Investment in the Sunrise Energy Project is expected to more than double to $610 million as construction activity ramps up and the project advances towards planned first production in 2014. Over $1 billion is budgeted for the Asia Pacific Region as fabrication of deep water and shallow water facilities for the Liwan Gas Project accelerates. Investment in the Atlantic Region of $500 million will be directed at continued development of the White Rose fields and extensions, a scheduled turnaround of the SeaRose FPSO and continued evaluation of the feasibility of a concrete wellhead and drilling platform for the development of future resources in the White Rose region including the full development of West White Rose.

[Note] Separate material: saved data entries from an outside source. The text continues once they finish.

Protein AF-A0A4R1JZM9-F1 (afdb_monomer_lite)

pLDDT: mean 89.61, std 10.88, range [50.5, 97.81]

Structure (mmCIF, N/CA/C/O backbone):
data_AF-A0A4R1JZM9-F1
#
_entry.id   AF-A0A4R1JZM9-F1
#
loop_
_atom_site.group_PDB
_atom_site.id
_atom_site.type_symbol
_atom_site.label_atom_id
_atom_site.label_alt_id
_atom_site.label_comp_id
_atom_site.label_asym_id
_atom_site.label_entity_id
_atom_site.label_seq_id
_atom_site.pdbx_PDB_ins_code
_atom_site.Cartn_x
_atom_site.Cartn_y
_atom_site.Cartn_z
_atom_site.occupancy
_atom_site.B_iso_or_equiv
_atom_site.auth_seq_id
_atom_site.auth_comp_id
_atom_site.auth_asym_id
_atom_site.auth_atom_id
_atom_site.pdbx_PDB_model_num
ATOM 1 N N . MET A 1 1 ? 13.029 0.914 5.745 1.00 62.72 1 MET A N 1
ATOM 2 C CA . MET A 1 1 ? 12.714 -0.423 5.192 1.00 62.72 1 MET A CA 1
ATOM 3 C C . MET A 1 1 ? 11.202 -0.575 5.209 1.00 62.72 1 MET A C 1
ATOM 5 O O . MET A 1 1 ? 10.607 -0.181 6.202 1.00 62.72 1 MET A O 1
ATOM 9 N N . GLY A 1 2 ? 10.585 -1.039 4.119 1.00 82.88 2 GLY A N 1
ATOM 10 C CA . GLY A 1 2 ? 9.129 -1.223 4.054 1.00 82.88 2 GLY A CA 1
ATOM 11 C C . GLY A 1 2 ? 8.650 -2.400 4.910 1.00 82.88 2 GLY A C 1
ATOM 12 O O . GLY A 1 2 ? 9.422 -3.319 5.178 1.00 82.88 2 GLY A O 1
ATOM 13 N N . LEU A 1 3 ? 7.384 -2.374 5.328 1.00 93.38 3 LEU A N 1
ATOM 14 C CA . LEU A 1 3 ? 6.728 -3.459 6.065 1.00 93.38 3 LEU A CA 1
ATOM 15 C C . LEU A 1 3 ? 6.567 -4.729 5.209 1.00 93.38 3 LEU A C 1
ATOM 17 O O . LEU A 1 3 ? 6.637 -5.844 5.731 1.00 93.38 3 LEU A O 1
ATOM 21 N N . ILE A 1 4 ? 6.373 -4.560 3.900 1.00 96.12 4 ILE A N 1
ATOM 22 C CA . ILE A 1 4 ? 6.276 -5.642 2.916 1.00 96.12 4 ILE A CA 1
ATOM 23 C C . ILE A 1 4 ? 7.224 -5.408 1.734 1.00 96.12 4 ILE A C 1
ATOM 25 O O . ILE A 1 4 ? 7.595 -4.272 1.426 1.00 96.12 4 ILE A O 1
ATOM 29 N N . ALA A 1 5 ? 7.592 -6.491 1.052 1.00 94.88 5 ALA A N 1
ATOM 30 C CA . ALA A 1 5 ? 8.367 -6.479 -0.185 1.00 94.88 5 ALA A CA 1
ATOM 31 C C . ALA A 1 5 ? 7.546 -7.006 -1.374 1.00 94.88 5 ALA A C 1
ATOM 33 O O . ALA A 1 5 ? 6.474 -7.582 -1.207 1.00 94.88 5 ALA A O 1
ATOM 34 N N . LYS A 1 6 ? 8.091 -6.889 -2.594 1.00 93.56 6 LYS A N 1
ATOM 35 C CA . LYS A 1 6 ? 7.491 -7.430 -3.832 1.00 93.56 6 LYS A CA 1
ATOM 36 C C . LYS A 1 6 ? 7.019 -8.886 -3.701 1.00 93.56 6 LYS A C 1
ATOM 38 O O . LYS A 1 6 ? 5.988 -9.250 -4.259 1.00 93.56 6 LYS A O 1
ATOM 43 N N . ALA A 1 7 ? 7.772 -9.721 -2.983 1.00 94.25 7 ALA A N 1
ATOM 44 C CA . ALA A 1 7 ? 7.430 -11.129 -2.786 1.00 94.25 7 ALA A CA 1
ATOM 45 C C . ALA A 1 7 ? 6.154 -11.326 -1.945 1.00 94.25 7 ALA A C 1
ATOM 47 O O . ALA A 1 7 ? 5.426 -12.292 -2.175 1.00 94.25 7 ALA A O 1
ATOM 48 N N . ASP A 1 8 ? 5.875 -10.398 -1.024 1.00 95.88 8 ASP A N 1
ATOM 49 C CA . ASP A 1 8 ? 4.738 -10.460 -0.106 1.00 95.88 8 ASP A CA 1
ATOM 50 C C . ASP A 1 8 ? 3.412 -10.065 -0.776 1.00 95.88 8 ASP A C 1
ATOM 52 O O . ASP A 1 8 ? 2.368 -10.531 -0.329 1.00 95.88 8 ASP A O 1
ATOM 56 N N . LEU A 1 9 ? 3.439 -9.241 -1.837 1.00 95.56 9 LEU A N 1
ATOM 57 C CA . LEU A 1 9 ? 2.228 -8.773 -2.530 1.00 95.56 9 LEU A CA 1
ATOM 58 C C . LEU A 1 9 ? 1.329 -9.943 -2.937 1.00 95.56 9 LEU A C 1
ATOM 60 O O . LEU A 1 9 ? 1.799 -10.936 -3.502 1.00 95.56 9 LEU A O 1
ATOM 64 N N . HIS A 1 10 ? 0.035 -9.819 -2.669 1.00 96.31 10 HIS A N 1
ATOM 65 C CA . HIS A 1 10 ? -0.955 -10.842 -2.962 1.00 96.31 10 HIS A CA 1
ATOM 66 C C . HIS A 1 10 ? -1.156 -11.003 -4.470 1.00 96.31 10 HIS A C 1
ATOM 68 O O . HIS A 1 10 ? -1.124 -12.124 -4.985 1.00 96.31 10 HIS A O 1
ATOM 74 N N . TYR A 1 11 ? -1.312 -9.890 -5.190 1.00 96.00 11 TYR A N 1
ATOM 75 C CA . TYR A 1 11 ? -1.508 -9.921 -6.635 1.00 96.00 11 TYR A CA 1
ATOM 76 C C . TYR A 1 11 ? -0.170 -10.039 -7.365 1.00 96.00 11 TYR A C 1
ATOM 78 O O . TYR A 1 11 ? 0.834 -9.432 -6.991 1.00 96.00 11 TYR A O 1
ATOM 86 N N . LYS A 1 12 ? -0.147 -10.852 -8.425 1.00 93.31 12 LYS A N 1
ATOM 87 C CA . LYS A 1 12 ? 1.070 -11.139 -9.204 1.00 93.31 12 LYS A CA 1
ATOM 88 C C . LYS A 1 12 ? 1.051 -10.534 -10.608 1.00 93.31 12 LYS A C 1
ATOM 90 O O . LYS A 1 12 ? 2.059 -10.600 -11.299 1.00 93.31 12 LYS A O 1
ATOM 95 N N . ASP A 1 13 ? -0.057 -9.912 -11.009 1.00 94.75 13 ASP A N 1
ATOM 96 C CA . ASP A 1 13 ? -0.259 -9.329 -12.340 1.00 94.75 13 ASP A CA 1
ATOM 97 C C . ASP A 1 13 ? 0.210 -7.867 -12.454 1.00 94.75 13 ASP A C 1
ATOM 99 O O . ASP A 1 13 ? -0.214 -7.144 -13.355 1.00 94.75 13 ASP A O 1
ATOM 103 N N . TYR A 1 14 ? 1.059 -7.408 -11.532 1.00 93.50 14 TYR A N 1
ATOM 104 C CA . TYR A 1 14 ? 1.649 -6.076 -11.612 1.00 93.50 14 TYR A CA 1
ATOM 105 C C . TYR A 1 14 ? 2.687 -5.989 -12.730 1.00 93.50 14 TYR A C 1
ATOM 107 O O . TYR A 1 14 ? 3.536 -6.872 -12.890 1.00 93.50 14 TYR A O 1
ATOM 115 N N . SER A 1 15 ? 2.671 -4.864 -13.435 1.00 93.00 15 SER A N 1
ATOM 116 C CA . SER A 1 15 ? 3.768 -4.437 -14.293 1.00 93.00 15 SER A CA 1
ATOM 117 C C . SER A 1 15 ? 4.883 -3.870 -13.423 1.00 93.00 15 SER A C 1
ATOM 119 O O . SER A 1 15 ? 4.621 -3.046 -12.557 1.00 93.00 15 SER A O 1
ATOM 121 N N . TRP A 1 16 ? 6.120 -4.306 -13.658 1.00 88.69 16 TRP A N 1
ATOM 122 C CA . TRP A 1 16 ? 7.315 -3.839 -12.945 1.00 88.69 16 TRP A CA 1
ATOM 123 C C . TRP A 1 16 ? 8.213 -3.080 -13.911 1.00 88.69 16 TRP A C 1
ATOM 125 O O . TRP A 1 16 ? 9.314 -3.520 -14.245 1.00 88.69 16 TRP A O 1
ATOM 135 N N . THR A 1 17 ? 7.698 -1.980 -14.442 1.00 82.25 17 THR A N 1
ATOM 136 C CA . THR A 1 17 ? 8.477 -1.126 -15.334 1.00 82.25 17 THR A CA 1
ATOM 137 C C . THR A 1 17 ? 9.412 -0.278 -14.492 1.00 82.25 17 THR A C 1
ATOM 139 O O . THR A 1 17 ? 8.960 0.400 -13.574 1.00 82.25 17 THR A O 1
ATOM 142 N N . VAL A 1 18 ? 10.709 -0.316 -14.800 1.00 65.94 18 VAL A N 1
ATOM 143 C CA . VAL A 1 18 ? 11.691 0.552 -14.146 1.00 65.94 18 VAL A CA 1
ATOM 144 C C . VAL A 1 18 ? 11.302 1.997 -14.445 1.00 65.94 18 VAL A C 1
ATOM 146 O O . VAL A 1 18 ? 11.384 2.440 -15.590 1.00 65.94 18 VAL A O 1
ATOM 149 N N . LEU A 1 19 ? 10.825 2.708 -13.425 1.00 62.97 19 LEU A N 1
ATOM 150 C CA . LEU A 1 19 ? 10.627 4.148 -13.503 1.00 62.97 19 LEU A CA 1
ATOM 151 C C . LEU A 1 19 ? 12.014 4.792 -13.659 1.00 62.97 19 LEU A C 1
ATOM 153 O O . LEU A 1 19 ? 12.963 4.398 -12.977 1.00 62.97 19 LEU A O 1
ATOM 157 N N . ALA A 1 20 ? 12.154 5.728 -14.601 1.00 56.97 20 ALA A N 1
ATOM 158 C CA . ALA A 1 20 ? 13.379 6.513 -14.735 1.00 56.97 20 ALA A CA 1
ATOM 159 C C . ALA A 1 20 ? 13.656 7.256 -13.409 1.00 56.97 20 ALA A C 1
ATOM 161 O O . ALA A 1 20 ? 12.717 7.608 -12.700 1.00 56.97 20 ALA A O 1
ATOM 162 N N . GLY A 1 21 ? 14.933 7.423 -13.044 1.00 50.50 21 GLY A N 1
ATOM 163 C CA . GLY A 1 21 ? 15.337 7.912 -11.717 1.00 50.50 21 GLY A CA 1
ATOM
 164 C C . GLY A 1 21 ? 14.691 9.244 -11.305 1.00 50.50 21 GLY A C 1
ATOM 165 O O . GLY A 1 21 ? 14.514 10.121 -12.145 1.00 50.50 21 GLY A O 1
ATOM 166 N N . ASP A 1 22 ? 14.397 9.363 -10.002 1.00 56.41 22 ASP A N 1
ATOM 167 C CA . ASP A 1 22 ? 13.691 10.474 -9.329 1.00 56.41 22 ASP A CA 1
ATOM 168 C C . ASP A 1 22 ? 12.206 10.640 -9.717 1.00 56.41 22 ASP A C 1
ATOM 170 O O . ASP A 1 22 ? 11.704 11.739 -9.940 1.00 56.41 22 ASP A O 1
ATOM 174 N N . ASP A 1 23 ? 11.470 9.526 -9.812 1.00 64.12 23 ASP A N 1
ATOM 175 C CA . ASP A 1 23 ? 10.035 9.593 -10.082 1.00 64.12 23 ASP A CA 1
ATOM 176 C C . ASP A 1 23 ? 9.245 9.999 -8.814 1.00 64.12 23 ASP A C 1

In addition to advancing mid and long-term growth pillars, the 2012 Capital Program provides support to the Company’s efforts to reinvigorate and transform its foundation in Western Canada. A substantial oil and liquids-rich natural gas resource play portfolio has been acquired and drilling is scheduled to take place across the portfolio in 2012. The Company is making progress in its strategy to transition a greater percentage of its heavy oil production to long-life thermal. The 8,000 bbls/day Pikes Peak South thermal project is expected to become operational in mid-2012 and the 3,000 bbls/day Paradise Hill thermal project is on target to become operational in late 2012.

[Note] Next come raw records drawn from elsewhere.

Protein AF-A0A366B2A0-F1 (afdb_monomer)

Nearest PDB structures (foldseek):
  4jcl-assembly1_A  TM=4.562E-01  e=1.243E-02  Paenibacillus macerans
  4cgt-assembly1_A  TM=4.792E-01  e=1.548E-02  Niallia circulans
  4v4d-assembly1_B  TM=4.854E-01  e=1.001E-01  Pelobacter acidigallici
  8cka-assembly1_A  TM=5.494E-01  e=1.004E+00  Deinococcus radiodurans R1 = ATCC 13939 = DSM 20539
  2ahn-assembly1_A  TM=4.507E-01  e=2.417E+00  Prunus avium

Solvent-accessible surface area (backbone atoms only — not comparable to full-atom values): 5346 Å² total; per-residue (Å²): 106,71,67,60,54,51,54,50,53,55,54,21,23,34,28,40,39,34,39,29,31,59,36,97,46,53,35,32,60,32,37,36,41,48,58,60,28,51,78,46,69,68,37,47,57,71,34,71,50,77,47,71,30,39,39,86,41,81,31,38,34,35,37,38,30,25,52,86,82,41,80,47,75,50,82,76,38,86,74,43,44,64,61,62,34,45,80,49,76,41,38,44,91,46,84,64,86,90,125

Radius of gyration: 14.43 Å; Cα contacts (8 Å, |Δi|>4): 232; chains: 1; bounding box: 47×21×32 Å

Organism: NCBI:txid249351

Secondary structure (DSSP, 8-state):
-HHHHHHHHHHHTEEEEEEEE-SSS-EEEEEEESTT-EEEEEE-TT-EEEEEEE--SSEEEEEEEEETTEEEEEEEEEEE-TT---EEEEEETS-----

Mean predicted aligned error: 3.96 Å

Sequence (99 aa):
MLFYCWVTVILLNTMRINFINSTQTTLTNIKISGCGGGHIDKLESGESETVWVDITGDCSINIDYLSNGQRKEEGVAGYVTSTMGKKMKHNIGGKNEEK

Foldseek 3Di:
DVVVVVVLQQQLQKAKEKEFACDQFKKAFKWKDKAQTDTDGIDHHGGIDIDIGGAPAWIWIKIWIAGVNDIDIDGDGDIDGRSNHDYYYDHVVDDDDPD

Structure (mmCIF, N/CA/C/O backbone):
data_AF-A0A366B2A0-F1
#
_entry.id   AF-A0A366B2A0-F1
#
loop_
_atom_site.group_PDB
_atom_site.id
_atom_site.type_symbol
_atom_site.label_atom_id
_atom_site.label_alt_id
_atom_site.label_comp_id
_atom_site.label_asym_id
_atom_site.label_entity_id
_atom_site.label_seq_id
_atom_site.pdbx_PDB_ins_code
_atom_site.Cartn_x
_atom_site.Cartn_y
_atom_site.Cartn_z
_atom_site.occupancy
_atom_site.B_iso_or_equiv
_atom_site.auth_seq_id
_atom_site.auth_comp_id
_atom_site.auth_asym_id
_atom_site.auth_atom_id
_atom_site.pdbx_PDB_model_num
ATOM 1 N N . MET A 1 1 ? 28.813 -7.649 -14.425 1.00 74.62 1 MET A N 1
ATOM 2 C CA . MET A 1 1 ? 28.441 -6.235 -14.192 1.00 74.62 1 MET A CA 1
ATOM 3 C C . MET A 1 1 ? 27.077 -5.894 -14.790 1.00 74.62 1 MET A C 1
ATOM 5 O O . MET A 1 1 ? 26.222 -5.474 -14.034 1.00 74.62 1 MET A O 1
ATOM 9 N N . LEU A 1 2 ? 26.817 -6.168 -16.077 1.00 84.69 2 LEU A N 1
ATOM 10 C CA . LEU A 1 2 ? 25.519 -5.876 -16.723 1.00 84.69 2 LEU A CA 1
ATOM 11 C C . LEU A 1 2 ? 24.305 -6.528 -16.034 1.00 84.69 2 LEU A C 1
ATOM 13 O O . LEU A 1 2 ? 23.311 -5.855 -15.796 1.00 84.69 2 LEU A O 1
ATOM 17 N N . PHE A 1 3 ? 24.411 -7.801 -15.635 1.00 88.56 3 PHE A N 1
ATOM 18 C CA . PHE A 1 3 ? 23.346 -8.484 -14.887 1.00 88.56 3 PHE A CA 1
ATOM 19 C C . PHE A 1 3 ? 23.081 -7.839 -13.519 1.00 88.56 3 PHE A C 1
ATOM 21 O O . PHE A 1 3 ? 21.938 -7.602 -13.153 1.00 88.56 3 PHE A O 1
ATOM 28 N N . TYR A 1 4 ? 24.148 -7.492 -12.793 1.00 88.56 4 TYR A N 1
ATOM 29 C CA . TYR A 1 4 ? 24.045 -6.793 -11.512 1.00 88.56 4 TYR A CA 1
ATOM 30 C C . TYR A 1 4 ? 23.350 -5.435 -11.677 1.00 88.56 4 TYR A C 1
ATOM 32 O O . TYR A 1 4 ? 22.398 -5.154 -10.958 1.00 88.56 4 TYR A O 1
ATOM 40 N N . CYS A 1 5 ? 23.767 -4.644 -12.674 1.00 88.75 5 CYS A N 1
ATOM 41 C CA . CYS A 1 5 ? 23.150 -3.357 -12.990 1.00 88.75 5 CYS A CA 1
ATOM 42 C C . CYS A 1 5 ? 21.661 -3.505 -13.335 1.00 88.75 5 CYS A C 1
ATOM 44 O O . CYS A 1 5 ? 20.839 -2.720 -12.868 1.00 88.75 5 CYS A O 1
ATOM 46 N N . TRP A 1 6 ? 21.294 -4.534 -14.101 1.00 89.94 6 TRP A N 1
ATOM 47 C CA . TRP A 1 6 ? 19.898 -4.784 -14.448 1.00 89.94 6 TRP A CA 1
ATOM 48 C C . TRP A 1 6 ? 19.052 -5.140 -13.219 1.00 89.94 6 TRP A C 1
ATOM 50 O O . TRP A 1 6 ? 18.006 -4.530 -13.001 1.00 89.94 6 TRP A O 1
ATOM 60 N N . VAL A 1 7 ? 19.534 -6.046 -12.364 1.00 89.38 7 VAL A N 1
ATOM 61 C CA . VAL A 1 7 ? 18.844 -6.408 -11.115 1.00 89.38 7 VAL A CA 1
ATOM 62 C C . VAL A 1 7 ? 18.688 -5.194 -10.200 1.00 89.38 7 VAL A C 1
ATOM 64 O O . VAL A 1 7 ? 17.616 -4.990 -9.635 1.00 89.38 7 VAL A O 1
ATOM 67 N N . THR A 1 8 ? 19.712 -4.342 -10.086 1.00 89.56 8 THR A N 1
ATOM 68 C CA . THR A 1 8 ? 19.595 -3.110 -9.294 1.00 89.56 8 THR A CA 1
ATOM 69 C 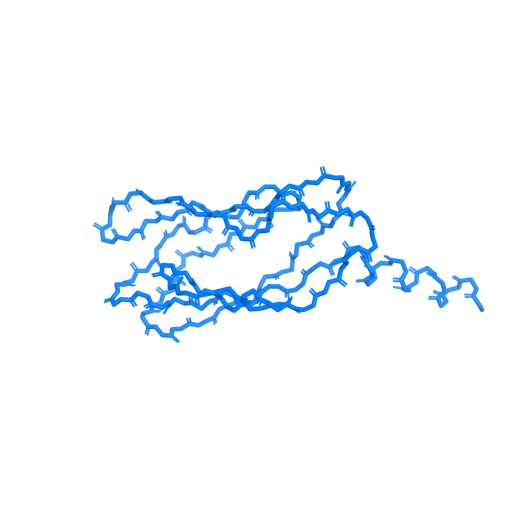C . THR A 1 8 ? 18.556 -2.149 -9.858 1.00 89.56 8 THR A C 1
ATOM 71 O O . THR A 1 8 ? 17.809 -1.574 -9.079 1.00 89.56 8 THR A O 1
ATOM 74 N N . VAL A 1 9 ? 18.446 -2.006 -11.182 1.00 89.44 9 VAL A N 1
ATOM 75 C CA . VAL A 1 9 ? 17.414 -1.152 -11.794 1.00 89.44 9 VAL A CA 1
ATOM 76 C C . VAL A 1 9 ? 16.012 -1.674 -11.480 1.00 89.44 9 VAL A C 1
ATOM 78 O O . VAL A 1 9 ? 15.140 -0.877 -11.151 1.00 89.44 9 VAL A O 1
ATOM 81 N N . ILE A 1 10 ? 15.801 -2.995 -11.510 1.00 88.31 10 ILE A N 1
ATOM 82 C CA . ILE A 1 10 ? 14.516 -3.597 -11.122 1.00 88.31 10 ILE A CA 1
ATOM 83 C C . ILE A 1 10 ? 14.199 -3.261 -9.660 1.00 88.31 10 ILE A C 1
ATOM 85 O O . ILE A 1 10 ? 13.135 -2.727 -9.373 1.00 88.31 10 ILE A O 1
ATOM 89 N N . LEU A 1 11 ? 15.143 -3.488 -8.741 1.00 89.62 11 LEU A N 1
ATOM 90 C CA . LEU A 1 11 ? 14.938 -3.207 -7.315 1.00 89.62 11 LEU A CA 1
ATOM 91 C C . LEU A 1 11 ? 14.672 -1.723 -7.027 1.00 89.62 11 LEU A C 1
ATOM 93 O O . LEU A 1 11 ? 13.857 -1.403 -6.167 1.00 89.62 11 LEU A O 1
ATOM 97 N N . LEU A 1 12 ? 15.353 -0.821 -7.735 1.00 92.25 12 LEU A N 1
ATOM 98 C CA . LEU A 1 12 ? 15.186 0.625 -7.584 1.00 92.25 12 LEU A CA 1
ATOM 99 C C . LEU A 1 12 ? 13.869 1.134 -8.188 1.00 92.25 12 LEU A C 1
ATOM 101 O O . LEU A 1 12 ? 13.426 2.220 -7.828 1.00 92.25 12 LEU A O 1
ATOM 105 N N . ASN A 1 13 ? 13.223 0.371 -9.068 1.00 94.06 13 ASN A N 1
ATOM 106 C CA . ASN A 1 13 ? 11.921 0.707 -9.645 1.00 94.06 13 ASN A CA 1
ATOM 107 C C . ASN A 1 13 ? 10.751 0.005 -8.947 1.00 94.06 13 ASN A C 1
ATOM 109 O O . ASN A 1 13 ? 9.633 0.071 -9.444 1.00 94.06 13 ASN A O 1
ATOM 113 N N . THR A 1 14 ? 10.964 -0.618 -7.786 1.00 93.38 14 THR A N 1
ATOM 114 C CA . THR A 1 14 ? 9.879 -1.215 -7.000 1.00 93.38 14 THR A CA 1
ATOM 115 C C . THR A 1 14 ? 9.874 -0.641 -5.586 1.00 93.38 14 THR A C 1
ATOM 117 O O . THR A 1 14 ? 10.875 -0.645 -4.867 1.00 93.38 14 THR A O 1
ATOM 120 N N . MET A 1 15 ? 8.719 -0.145 -5.156 1.00 94.19 15 MET A N 1
ATOM 121 C CA . MET A 1 15 ? 8.479 0.345 -3.806 1.00 94.19 15 MET A CA 1
ATOM 122 C C . MET A 1 15 ? 7.806 -0.744 -2.970 1.00 94.19 15 MET A C 1
ATOM 124 O O . MET A 1 15 ? 6.892 -1.416 -3.433 1.00 94.19 15 MET A O 1
ATOM 128 N N . ARG A 1 16 ? 8.239 -0.921 -1.720 1.00 95.25 16 ARG A N 1
ATOM 129 C CA . ARG A 1 16 ? 7.636 -1.879 -0.785 1.00 95.25 16 ARG A CA 1
ATOM 130 C C . ARG A 1 16 ? 6.985 -1.130 0.365 1.00 95.25 16 ARG A C 1
ATOM 132 O O . ARG A 1 16 ? 7.688 -0.618 1.242 1.00 95.25 16 ARG A O 1
ATOM 139 N N . ILE A 1 17 ? 5.662 -1.095 0.376 1.00 96.19 17 ILE A N 1
ATOM 140 C CA . ILE A 1 17 ? 4.871 -0.319 1.328 1.00 96.19 17 ILE A CA 1
ATOM 141 C C . ILE A 1 17 ? 4.196 -1.282 2.297 1.00 96.19 17 ILE A C 1
ATOM 143 O O . ILE A 1 17 ? 3.445 -2.157 1.880 1.00 96.19 17 ILE A O 1
ATOM 147 N N . ASN A 1 18 ? 4.478 -1.134 3.589 1.00 97.50 18 ASN A N 1
ATOM 148 C CA . ASN A 1 18 ? 3.759 -1.845 4.640 1.00 97.50 18 ASN A CA 1
ATOM 149 C C . ASN A 1 18 ? 2.629 -0.962 5.168 1.00 97.50 18 ASN A C 1
ATOM 151 O O . ASN A 1 18 ? 2.883 -0.027 5.935 1.00 97.50 18 ASN A O 1
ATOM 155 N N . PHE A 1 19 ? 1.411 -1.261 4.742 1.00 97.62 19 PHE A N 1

Upstream Planned Turnarounds
Husky intends to proceed with an offstation for the SeaRose FPSO propulsion system in the second and third quarters of 2012 which is expected to result in production shut-in for approximately 125 days. Production from the White Rose, North Amethyst, and West White Rose fields will be shut-in during the offstation maintenance. The impact to Husky’s production, averaged over the entire year, is forecasted to be approximately 12,000 bbls/day.
A 21-week dockside maintenance for the non-operated Terra Nova FPSO is scheduled to be completed during the second half of 2012. The impact to annual production is estimated to be approximately 4,000 bbls/day. The program anticipates a return to the field and reinstatement of production by the end of 2012.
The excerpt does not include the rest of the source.